(EXERCISE)
Using the data below, return the stretch from the line that contains "ATOM 24 N N" through the line that contains "ATOM 55 C C", both included, exactly as it stands and nothing beyond it.

[Extracted records]
▼
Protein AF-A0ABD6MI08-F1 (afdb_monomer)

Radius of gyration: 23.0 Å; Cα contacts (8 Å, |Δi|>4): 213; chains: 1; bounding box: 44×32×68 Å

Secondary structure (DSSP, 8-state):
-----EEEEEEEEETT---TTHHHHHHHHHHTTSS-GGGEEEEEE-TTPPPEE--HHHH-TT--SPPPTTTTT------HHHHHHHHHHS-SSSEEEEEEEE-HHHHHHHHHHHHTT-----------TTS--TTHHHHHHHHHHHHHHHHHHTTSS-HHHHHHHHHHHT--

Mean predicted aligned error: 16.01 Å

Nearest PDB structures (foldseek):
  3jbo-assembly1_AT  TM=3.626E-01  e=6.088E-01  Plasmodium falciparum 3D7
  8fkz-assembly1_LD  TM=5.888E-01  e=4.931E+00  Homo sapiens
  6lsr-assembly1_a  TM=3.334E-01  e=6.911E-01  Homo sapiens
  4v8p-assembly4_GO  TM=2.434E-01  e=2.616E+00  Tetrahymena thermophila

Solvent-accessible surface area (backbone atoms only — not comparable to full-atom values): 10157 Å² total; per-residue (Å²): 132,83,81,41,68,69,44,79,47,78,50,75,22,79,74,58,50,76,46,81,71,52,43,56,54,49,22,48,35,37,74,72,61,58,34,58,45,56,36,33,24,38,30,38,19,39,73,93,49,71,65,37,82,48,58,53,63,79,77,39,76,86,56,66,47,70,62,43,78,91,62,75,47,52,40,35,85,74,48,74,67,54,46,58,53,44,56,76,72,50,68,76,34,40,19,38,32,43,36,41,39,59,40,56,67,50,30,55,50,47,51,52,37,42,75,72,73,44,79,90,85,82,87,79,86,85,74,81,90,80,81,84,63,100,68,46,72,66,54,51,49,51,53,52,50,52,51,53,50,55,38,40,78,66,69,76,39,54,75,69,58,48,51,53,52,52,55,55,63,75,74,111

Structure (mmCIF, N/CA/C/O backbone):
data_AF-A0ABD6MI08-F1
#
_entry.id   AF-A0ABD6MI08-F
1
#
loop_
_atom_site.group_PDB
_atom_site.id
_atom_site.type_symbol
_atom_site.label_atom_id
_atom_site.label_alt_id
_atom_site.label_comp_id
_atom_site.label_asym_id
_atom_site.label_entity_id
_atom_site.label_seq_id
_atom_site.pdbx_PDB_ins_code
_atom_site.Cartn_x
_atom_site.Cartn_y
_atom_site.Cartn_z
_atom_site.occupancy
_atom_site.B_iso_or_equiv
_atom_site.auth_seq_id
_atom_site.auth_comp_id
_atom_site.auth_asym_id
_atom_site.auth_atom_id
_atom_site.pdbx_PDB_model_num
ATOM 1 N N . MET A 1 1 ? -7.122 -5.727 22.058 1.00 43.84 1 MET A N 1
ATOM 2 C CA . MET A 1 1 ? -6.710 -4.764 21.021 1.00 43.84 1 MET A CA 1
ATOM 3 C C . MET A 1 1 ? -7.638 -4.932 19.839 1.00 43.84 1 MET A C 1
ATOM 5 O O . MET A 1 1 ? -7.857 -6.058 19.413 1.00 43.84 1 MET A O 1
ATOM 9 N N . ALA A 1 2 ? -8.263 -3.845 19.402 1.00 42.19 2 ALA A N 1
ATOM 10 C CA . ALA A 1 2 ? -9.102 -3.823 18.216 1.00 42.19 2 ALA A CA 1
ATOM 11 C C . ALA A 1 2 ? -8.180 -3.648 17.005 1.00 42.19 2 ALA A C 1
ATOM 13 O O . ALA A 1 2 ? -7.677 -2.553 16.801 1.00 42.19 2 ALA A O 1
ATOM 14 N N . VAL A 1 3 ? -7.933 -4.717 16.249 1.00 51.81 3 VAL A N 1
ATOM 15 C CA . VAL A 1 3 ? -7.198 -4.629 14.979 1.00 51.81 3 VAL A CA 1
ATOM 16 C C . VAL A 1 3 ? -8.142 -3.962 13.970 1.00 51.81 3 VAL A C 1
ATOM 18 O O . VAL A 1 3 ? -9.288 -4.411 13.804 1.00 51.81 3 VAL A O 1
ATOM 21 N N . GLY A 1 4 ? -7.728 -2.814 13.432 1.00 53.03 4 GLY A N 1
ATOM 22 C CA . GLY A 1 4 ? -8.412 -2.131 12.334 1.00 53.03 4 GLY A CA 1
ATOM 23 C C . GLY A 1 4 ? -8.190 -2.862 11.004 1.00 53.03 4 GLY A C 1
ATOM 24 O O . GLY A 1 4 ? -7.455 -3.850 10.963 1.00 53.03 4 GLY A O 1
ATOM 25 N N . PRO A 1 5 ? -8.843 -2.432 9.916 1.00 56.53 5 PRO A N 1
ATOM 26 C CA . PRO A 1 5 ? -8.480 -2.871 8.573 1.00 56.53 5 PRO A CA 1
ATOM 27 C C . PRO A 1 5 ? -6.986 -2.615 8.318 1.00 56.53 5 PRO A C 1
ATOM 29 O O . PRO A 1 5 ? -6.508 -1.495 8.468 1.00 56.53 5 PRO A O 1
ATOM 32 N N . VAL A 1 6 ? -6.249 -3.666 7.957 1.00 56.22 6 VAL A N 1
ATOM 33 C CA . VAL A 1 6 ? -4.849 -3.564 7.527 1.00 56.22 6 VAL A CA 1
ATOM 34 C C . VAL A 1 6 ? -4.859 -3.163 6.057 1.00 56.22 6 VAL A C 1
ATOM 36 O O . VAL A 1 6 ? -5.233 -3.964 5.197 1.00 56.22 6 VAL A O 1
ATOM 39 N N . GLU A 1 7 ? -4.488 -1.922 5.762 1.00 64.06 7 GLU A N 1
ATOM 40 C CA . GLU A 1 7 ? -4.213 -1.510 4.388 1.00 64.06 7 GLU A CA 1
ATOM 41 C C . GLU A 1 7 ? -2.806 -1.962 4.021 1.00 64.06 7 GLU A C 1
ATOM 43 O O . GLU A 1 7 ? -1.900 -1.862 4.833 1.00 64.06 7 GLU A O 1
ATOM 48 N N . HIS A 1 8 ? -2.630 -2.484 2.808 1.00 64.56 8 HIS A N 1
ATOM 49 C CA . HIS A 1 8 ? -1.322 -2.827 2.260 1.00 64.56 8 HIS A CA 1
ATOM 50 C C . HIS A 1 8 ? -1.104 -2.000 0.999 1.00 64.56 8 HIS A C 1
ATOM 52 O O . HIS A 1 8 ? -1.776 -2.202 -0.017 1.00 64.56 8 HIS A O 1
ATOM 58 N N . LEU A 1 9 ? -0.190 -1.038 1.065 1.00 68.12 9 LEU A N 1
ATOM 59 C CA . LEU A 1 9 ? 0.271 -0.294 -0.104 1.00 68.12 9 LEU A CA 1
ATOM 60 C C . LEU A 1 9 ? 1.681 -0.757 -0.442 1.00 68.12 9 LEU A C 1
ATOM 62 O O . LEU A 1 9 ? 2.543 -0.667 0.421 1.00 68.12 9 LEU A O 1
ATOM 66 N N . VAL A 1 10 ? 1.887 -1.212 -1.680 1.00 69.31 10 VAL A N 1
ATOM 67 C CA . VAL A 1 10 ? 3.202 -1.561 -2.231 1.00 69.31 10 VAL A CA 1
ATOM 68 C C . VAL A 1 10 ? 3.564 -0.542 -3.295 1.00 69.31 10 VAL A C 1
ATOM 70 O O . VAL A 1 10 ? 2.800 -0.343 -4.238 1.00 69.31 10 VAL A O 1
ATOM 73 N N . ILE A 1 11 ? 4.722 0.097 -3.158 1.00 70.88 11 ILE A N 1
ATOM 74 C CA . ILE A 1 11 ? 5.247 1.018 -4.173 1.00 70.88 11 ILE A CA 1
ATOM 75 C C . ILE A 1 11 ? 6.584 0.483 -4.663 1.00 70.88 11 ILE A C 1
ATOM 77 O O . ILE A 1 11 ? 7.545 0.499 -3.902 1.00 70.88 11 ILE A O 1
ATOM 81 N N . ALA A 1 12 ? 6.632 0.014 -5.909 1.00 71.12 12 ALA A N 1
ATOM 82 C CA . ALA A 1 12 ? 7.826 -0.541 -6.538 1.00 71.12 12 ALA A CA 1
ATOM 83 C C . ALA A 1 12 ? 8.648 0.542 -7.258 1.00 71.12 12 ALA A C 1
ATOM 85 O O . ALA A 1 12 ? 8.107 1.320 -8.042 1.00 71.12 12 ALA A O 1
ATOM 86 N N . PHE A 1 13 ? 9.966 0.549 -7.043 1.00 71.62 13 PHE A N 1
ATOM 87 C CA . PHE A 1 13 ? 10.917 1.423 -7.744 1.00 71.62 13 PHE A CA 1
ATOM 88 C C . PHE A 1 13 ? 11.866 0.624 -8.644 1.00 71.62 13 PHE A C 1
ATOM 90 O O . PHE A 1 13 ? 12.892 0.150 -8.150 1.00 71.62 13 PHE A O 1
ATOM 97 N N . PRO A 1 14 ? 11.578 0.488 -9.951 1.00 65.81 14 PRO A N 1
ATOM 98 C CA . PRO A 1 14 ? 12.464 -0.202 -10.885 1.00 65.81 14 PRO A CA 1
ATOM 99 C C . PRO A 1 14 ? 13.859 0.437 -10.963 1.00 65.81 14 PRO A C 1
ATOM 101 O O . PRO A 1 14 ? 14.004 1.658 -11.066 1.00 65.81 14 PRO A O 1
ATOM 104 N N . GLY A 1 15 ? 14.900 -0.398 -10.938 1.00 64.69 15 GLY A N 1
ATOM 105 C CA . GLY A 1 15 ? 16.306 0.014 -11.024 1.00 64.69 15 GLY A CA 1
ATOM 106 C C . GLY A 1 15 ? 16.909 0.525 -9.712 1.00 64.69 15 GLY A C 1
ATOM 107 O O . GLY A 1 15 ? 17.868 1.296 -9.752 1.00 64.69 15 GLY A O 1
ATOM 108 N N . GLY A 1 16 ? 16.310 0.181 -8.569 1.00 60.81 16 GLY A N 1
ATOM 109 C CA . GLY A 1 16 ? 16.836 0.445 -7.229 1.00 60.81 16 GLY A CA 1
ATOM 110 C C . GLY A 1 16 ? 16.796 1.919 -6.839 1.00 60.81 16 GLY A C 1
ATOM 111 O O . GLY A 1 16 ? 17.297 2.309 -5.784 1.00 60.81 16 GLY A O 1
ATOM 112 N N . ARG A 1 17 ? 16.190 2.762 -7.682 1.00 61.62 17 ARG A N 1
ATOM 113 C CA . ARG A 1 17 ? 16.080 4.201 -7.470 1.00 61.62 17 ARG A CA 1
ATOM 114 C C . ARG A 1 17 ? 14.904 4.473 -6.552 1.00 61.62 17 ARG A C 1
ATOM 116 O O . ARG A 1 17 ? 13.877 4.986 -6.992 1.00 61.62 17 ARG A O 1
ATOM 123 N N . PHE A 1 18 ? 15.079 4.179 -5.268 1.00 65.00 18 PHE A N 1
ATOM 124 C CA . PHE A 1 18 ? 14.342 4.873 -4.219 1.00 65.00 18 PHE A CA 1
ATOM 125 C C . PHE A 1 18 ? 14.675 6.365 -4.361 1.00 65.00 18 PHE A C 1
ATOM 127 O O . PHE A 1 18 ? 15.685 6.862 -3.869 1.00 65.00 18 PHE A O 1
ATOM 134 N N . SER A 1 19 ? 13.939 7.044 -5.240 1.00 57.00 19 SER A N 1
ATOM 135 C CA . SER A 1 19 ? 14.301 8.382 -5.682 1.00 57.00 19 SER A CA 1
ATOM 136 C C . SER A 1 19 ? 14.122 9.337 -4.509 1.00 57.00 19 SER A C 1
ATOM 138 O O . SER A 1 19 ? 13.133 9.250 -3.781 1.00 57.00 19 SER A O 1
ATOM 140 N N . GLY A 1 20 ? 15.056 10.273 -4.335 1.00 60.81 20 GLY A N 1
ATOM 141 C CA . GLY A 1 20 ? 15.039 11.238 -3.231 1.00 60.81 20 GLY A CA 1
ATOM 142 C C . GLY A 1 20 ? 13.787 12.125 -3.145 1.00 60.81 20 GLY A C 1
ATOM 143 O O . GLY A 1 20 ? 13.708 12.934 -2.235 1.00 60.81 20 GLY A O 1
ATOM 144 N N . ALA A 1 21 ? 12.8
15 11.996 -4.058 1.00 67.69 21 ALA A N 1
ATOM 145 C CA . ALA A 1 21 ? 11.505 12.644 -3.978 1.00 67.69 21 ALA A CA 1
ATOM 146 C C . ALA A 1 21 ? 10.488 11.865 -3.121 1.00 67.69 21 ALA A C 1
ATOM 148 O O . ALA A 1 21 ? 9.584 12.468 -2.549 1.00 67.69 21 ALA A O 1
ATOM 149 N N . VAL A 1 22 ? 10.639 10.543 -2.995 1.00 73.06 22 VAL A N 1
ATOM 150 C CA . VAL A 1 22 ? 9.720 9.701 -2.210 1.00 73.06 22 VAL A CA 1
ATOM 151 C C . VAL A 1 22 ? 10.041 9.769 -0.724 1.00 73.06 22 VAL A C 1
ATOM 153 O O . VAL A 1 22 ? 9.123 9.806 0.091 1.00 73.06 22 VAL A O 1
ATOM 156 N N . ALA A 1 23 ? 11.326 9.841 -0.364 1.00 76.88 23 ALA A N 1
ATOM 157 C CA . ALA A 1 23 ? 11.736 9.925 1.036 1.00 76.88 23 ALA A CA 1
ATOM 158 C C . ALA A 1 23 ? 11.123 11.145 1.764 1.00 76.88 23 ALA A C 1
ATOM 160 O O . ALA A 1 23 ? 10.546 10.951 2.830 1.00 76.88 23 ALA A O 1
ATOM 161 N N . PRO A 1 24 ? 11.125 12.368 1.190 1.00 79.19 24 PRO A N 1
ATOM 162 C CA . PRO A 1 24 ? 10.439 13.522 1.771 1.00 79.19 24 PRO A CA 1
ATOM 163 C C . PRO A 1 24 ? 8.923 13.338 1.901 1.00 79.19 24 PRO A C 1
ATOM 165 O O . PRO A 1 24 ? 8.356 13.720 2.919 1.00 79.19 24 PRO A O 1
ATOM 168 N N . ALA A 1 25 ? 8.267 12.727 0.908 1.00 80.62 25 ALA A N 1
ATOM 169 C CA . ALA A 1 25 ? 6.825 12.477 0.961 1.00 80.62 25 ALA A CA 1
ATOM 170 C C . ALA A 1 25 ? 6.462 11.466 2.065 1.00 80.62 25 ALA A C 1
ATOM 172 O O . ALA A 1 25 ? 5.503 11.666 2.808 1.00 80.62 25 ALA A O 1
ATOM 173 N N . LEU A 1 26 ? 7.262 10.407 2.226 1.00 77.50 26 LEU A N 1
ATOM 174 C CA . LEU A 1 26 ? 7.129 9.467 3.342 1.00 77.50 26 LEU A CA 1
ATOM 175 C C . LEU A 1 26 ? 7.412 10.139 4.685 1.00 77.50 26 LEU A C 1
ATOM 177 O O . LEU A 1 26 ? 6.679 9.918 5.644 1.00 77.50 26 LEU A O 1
▲
▼
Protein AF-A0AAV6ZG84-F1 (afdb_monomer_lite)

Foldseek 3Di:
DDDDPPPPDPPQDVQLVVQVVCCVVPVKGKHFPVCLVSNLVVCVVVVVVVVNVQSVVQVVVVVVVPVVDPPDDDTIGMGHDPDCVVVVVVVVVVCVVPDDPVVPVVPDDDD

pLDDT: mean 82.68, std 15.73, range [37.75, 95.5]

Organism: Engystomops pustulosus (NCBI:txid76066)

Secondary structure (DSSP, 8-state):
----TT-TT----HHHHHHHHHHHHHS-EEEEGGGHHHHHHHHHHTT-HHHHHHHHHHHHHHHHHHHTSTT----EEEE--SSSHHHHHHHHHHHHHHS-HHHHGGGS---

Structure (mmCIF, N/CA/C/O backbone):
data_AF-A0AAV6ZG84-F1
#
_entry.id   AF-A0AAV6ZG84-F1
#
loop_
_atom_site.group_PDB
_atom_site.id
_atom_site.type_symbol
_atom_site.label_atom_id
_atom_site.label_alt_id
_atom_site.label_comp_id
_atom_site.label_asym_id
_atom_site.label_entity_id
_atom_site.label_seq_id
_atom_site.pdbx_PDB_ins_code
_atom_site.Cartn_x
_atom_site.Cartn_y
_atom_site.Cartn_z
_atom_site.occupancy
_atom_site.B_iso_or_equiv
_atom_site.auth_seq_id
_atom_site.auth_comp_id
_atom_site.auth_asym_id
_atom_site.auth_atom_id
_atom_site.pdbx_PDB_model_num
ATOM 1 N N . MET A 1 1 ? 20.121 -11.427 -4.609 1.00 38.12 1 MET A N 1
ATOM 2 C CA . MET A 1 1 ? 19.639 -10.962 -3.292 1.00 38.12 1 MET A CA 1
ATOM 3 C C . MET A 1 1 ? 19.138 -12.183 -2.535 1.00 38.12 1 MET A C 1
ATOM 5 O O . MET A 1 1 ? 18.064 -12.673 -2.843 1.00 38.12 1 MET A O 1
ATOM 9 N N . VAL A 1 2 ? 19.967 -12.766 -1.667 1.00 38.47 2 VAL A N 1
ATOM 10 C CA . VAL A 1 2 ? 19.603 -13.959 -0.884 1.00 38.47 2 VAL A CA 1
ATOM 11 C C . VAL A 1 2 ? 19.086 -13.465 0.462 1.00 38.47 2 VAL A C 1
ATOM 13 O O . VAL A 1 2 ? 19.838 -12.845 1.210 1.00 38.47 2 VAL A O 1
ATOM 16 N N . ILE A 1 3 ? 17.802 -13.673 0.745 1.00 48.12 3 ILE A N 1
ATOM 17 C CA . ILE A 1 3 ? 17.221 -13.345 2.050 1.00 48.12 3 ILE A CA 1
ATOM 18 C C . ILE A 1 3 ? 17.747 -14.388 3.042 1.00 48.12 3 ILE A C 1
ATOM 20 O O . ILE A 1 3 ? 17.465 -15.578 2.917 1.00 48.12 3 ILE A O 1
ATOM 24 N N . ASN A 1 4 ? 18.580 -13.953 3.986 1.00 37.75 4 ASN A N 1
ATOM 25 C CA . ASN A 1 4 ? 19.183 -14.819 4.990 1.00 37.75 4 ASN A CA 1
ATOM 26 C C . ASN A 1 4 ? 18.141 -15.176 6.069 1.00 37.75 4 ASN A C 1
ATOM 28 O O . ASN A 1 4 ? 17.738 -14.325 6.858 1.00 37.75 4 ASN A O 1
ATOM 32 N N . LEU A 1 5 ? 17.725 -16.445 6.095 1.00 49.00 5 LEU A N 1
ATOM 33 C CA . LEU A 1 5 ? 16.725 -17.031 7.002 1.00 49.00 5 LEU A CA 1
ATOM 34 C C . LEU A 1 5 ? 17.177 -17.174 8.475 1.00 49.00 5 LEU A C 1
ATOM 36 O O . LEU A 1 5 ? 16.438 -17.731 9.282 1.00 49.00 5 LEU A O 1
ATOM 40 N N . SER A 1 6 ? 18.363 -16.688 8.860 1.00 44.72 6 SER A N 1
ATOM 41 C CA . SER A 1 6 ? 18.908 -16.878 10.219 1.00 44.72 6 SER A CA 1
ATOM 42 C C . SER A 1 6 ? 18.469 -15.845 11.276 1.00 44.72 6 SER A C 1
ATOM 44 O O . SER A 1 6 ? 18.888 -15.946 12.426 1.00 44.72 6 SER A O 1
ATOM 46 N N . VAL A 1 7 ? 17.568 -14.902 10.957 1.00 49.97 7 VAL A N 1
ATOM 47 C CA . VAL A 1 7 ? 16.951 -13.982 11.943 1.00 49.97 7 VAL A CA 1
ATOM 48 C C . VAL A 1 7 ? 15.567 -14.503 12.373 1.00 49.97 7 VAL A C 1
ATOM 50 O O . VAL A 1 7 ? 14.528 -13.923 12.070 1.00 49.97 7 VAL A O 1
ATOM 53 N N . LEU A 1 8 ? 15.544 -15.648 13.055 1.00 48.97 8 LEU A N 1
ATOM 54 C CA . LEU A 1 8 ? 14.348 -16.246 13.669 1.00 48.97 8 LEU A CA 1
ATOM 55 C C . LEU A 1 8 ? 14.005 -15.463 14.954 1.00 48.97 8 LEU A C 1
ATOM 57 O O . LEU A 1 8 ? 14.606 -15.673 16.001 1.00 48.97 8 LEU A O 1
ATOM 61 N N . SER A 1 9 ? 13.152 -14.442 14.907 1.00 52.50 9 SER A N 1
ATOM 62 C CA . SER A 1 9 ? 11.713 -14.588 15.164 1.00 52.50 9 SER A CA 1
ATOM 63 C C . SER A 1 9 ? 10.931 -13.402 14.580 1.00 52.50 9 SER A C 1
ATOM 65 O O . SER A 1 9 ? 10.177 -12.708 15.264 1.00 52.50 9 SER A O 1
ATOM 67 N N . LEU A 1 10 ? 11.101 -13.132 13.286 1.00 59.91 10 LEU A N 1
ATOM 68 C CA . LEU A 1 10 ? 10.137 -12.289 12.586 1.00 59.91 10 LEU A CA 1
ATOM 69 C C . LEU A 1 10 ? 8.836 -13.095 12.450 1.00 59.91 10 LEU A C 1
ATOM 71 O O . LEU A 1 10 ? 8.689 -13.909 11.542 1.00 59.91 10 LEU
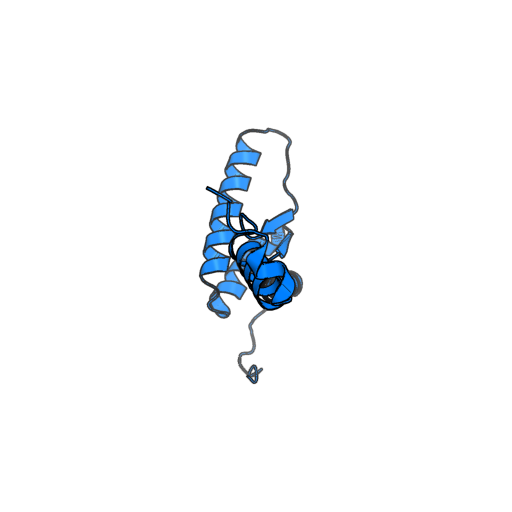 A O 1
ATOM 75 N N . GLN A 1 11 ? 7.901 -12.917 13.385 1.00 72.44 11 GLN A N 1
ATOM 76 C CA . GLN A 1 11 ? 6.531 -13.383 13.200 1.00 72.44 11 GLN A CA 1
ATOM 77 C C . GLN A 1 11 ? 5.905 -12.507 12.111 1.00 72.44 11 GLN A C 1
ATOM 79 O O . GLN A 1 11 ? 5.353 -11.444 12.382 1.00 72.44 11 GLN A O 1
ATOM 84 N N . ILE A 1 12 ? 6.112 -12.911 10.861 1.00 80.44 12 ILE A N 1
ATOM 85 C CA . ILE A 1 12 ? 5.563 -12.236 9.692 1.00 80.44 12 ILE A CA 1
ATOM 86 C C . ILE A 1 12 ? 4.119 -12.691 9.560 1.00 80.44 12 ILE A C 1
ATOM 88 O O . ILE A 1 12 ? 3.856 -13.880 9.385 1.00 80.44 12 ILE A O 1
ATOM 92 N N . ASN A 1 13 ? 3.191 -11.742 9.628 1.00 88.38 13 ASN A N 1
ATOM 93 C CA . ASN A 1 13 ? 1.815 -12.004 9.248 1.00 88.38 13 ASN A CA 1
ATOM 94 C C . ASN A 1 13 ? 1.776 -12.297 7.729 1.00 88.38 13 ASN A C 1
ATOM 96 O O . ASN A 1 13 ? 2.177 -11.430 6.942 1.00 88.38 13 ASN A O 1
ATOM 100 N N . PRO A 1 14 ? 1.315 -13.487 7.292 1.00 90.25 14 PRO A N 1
▲
(WRITTEN ANSWER)
ATOM 24 N N . ASN A 1 4 ? 18.580 -13.953 3.986 1.00 37.75 4 ASN A N 1
ATOM 25 C CA . ASN A 1 4 ? 19.183 -14.819 4.990 1.00 37.75 4 ASN A CA 1
ATOM 26 C C . ASN A 1 4 ? 18.141 -15.176 6.069 1.00 37.75 4 ASN A C 1
ATOM 28 O O . ASN A 1 4 ? 17.738 -14.325 6.858 1.00 37.75 4 ASN A O 1
ATOM 32 N N . LEU A 1 5 ? 17.725 -16.445 6.095 1.00 49.00 5 LEU A N 1
ATOM 33 C CA . LEU A 1 5 ? 16.725 -17.031 7.002 1.00 49.00 5 LEU A CA 1
ATOM 34 C C . LEU A 1 5 ? 17.177 -17.174 8.475 1.00 49.00 5 LEU A C 1
ATOM 36 O O . LEU A 1 5 ? 16.438 -17.731 9.282 1.00 49.00 5 LEU A O 1
ATOM 40 N N . SER A 1 6 ? 18.363 -16.688 8.860 1.00 44.72 6 SER A N 1
ATOM 41 C CA . SER A 1 6 ? 18.908 -16.878 10.219 1.00 44.72 6 SER A CA 1
ATOM 42 C C . SER A 1 6 ? 18.469 -15.845 11.276 1.00 44.72 6 SER A C 1
ATOM 44 O O . SER A 1 6 ? 18.888 -15.946 12.426 1.00 44.72 6 SER A O 1
ATOM 46 N N . VAL A 1 7 ? 17.568 -14.902 10.957 1.00 49.97 7 VAL A N 1
ATOM 47 C CA . VAL A 1 7 ? 16.951 -13.982 11.943 1.00 49.97 7 VAL A CA 1
ATOM 48 C C . VAL A 1 7 ? 15.567 -14.503 12.373 1.00 49.97 7 VAL A C 1
ATOM 50 O O . VAL A 1 7 ? 14.528 -13.923 12.070 1.00 49.97 7 VAL A O 1
ATOM 53 N N . LEU A 1 8 ? 15.544 -15.648 13.055 1.00 48.97 8 LEU A N 1
ATOM 54 C CA . LEU A 1 8 ? 14.348 -16.246 13.669 1.00 48.97 8 LEU A CA 1
ATOM 55 C C . LEU A 1 8 ? 14.005 -15.463 14.954 1.00 48.97 8 LEU A C 1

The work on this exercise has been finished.